> [Prompt]:
If a line in the records below includes the word "assembly", count it, then give the total and nothing else.

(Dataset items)
------------------------------------------------------------
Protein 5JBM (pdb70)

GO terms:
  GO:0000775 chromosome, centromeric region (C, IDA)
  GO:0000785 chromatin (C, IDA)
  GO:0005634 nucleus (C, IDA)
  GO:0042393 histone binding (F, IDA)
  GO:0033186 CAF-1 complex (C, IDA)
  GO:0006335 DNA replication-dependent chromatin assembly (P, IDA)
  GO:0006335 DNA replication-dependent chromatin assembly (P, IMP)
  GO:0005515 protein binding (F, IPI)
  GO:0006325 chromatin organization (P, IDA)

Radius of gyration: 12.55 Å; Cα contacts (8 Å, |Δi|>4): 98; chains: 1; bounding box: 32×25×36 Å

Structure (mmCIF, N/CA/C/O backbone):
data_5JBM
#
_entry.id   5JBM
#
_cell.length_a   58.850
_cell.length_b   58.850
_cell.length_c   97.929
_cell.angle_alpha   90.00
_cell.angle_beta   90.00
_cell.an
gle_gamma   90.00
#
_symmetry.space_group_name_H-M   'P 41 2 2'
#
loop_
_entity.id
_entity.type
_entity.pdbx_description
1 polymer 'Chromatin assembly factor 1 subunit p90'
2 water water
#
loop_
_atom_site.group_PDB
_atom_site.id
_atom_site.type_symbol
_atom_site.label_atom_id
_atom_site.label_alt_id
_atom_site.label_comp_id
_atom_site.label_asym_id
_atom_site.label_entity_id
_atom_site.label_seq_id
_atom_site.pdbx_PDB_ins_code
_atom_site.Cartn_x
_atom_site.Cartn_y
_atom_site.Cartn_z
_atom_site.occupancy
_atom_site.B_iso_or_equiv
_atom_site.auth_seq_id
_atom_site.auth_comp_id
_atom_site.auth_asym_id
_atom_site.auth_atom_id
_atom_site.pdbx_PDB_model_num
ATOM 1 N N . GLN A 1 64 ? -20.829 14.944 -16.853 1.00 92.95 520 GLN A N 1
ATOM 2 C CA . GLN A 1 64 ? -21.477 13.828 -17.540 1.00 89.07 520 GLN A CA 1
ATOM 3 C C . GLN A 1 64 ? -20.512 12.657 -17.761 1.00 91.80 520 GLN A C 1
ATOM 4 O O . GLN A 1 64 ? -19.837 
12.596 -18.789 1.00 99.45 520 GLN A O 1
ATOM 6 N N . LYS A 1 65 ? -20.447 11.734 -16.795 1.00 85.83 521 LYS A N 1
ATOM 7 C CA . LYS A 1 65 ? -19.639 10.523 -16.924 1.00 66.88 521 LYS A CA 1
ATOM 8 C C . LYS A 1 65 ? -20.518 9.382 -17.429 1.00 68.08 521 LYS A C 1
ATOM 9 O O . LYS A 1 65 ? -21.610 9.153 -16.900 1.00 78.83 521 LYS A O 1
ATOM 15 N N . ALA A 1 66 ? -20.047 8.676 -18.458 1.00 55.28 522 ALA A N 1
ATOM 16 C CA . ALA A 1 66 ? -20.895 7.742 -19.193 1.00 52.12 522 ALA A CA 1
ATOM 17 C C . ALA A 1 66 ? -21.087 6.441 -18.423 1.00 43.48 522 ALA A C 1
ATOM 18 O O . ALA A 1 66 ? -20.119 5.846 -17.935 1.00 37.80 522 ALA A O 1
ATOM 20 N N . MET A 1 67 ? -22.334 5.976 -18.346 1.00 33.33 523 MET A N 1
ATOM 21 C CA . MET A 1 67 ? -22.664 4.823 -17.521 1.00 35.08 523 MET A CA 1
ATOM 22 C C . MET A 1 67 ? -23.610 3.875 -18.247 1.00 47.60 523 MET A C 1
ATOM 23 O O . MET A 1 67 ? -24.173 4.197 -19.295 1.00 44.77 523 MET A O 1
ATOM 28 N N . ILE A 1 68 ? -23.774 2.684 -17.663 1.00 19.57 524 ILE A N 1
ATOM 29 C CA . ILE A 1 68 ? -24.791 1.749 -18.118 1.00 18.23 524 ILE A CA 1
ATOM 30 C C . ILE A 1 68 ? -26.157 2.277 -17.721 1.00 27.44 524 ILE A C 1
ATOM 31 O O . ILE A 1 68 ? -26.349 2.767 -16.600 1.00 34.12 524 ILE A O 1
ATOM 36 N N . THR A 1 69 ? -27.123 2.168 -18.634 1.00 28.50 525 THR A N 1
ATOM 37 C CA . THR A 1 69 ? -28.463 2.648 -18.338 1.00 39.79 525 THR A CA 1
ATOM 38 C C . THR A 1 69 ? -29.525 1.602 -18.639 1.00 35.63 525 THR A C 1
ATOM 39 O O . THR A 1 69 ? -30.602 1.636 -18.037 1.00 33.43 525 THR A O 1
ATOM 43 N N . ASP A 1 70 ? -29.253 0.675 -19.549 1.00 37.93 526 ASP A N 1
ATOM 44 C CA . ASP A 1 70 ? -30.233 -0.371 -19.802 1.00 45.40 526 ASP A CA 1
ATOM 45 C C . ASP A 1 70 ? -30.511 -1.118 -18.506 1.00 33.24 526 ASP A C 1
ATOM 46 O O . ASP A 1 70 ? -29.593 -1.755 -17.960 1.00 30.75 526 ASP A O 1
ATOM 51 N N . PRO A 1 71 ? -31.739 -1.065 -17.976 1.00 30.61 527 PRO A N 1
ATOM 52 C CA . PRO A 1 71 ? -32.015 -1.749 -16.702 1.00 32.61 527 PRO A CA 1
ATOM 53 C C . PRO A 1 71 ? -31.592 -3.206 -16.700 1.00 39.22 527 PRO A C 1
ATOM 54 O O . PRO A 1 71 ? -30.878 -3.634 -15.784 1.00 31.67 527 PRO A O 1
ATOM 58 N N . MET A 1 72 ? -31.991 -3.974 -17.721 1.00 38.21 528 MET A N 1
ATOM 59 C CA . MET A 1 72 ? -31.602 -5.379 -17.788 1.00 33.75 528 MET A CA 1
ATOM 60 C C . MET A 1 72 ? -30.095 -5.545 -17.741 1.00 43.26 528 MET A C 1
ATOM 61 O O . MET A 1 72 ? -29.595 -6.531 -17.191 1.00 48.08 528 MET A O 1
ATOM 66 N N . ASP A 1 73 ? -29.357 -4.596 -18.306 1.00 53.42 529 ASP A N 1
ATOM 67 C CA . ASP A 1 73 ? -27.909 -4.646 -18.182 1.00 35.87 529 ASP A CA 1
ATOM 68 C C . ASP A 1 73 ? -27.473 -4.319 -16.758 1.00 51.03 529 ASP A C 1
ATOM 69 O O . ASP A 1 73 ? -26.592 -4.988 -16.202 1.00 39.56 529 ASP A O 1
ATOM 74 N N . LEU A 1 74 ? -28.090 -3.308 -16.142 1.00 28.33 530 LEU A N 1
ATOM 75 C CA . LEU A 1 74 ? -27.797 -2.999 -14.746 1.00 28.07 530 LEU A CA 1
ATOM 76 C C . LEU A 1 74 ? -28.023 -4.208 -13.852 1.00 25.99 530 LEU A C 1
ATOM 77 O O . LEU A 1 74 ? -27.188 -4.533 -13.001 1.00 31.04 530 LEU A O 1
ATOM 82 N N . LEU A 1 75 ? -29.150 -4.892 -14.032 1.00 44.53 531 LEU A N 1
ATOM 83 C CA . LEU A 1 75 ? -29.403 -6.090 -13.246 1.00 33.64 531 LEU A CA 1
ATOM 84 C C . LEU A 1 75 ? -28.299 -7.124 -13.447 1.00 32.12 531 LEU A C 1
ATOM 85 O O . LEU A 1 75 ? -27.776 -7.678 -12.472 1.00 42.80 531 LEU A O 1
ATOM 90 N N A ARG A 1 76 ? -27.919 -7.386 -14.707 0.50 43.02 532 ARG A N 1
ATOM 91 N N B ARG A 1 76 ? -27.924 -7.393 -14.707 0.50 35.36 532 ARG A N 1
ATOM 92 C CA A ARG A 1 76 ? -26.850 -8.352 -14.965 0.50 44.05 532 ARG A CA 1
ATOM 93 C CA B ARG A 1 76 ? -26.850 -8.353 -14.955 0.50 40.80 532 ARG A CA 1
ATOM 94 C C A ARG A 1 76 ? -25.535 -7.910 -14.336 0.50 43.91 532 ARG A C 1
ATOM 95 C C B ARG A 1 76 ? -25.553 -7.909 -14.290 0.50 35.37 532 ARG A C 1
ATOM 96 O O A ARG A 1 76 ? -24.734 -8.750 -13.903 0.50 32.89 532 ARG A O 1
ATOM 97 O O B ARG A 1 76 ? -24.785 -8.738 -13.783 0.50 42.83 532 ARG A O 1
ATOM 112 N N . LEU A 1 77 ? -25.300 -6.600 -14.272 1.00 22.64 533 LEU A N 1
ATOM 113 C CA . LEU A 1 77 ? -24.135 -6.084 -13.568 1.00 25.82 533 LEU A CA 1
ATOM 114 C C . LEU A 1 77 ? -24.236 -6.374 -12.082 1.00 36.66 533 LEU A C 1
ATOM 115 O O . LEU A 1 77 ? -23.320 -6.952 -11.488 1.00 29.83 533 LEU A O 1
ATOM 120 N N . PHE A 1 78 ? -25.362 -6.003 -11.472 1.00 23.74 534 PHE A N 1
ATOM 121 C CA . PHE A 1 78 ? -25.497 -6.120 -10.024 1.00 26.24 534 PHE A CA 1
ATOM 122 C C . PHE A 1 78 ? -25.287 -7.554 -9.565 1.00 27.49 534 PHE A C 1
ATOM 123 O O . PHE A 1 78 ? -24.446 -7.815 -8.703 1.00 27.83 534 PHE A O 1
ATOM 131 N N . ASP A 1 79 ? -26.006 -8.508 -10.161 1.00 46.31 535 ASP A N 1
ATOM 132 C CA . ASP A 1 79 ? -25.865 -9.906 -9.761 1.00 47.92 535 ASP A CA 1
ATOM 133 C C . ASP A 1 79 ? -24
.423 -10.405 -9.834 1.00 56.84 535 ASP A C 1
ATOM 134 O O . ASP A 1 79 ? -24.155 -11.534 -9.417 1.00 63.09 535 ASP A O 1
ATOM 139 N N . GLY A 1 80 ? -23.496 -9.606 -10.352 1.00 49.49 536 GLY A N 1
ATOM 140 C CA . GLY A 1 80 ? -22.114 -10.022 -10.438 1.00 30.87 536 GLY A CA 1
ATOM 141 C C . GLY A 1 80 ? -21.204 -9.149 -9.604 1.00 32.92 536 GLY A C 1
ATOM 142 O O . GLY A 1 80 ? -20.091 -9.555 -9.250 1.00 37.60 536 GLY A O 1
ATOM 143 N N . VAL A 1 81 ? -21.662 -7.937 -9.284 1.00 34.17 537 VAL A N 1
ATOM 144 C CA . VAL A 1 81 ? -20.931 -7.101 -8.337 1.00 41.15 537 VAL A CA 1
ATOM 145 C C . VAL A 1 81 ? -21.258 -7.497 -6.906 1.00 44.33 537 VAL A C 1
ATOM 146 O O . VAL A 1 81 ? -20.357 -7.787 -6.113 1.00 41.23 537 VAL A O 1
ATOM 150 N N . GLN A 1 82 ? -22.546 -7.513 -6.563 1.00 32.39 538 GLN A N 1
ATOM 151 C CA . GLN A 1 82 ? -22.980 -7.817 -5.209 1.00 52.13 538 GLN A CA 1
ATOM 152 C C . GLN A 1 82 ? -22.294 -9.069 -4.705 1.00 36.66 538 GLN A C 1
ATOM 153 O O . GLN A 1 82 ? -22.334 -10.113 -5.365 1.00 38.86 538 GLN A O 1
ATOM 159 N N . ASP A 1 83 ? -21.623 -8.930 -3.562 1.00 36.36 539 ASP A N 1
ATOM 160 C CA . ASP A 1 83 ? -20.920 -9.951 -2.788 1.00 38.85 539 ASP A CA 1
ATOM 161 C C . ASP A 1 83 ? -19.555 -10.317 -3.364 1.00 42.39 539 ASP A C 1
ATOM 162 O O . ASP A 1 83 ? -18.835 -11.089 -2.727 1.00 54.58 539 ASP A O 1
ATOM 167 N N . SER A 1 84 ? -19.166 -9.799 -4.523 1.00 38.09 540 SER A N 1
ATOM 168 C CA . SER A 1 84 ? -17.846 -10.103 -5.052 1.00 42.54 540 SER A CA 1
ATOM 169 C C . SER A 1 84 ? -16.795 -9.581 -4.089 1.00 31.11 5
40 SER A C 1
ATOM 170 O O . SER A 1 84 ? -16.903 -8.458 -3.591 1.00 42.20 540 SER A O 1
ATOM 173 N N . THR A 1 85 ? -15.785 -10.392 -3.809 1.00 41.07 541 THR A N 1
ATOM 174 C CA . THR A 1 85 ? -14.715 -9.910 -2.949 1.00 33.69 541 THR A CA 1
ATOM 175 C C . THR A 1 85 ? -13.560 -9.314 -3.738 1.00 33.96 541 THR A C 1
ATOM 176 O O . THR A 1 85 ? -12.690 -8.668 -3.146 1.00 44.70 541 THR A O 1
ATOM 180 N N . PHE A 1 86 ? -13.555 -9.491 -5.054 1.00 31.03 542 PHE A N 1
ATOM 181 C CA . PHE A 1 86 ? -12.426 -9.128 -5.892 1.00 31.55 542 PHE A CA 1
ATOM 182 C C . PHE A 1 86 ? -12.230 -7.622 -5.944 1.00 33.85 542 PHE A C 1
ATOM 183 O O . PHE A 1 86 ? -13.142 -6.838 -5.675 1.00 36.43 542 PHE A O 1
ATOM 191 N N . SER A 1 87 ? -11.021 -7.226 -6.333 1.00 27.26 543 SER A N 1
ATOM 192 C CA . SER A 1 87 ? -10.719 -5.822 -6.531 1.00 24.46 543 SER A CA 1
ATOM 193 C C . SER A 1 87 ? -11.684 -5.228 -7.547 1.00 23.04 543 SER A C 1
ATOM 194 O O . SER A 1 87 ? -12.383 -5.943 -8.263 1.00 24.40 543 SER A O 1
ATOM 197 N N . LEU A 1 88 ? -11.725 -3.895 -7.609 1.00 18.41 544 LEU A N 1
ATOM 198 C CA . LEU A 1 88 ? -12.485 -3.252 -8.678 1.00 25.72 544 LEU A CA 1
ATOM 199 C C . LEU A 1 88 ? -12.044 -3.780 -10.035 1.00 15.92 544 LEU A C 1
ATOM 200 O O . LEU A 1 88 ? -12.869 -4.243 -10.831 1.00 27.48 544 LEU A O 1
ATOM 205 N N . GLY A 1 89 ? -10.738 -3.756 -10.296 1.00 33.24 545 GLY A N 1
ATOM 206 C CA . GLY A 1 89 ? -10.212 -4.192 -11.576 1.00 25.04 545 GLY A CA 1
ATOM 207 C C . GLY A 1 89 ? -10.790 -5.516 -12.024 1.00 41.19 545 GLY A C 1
------------------------------------------------------------
> [Answer for this exercise]:
3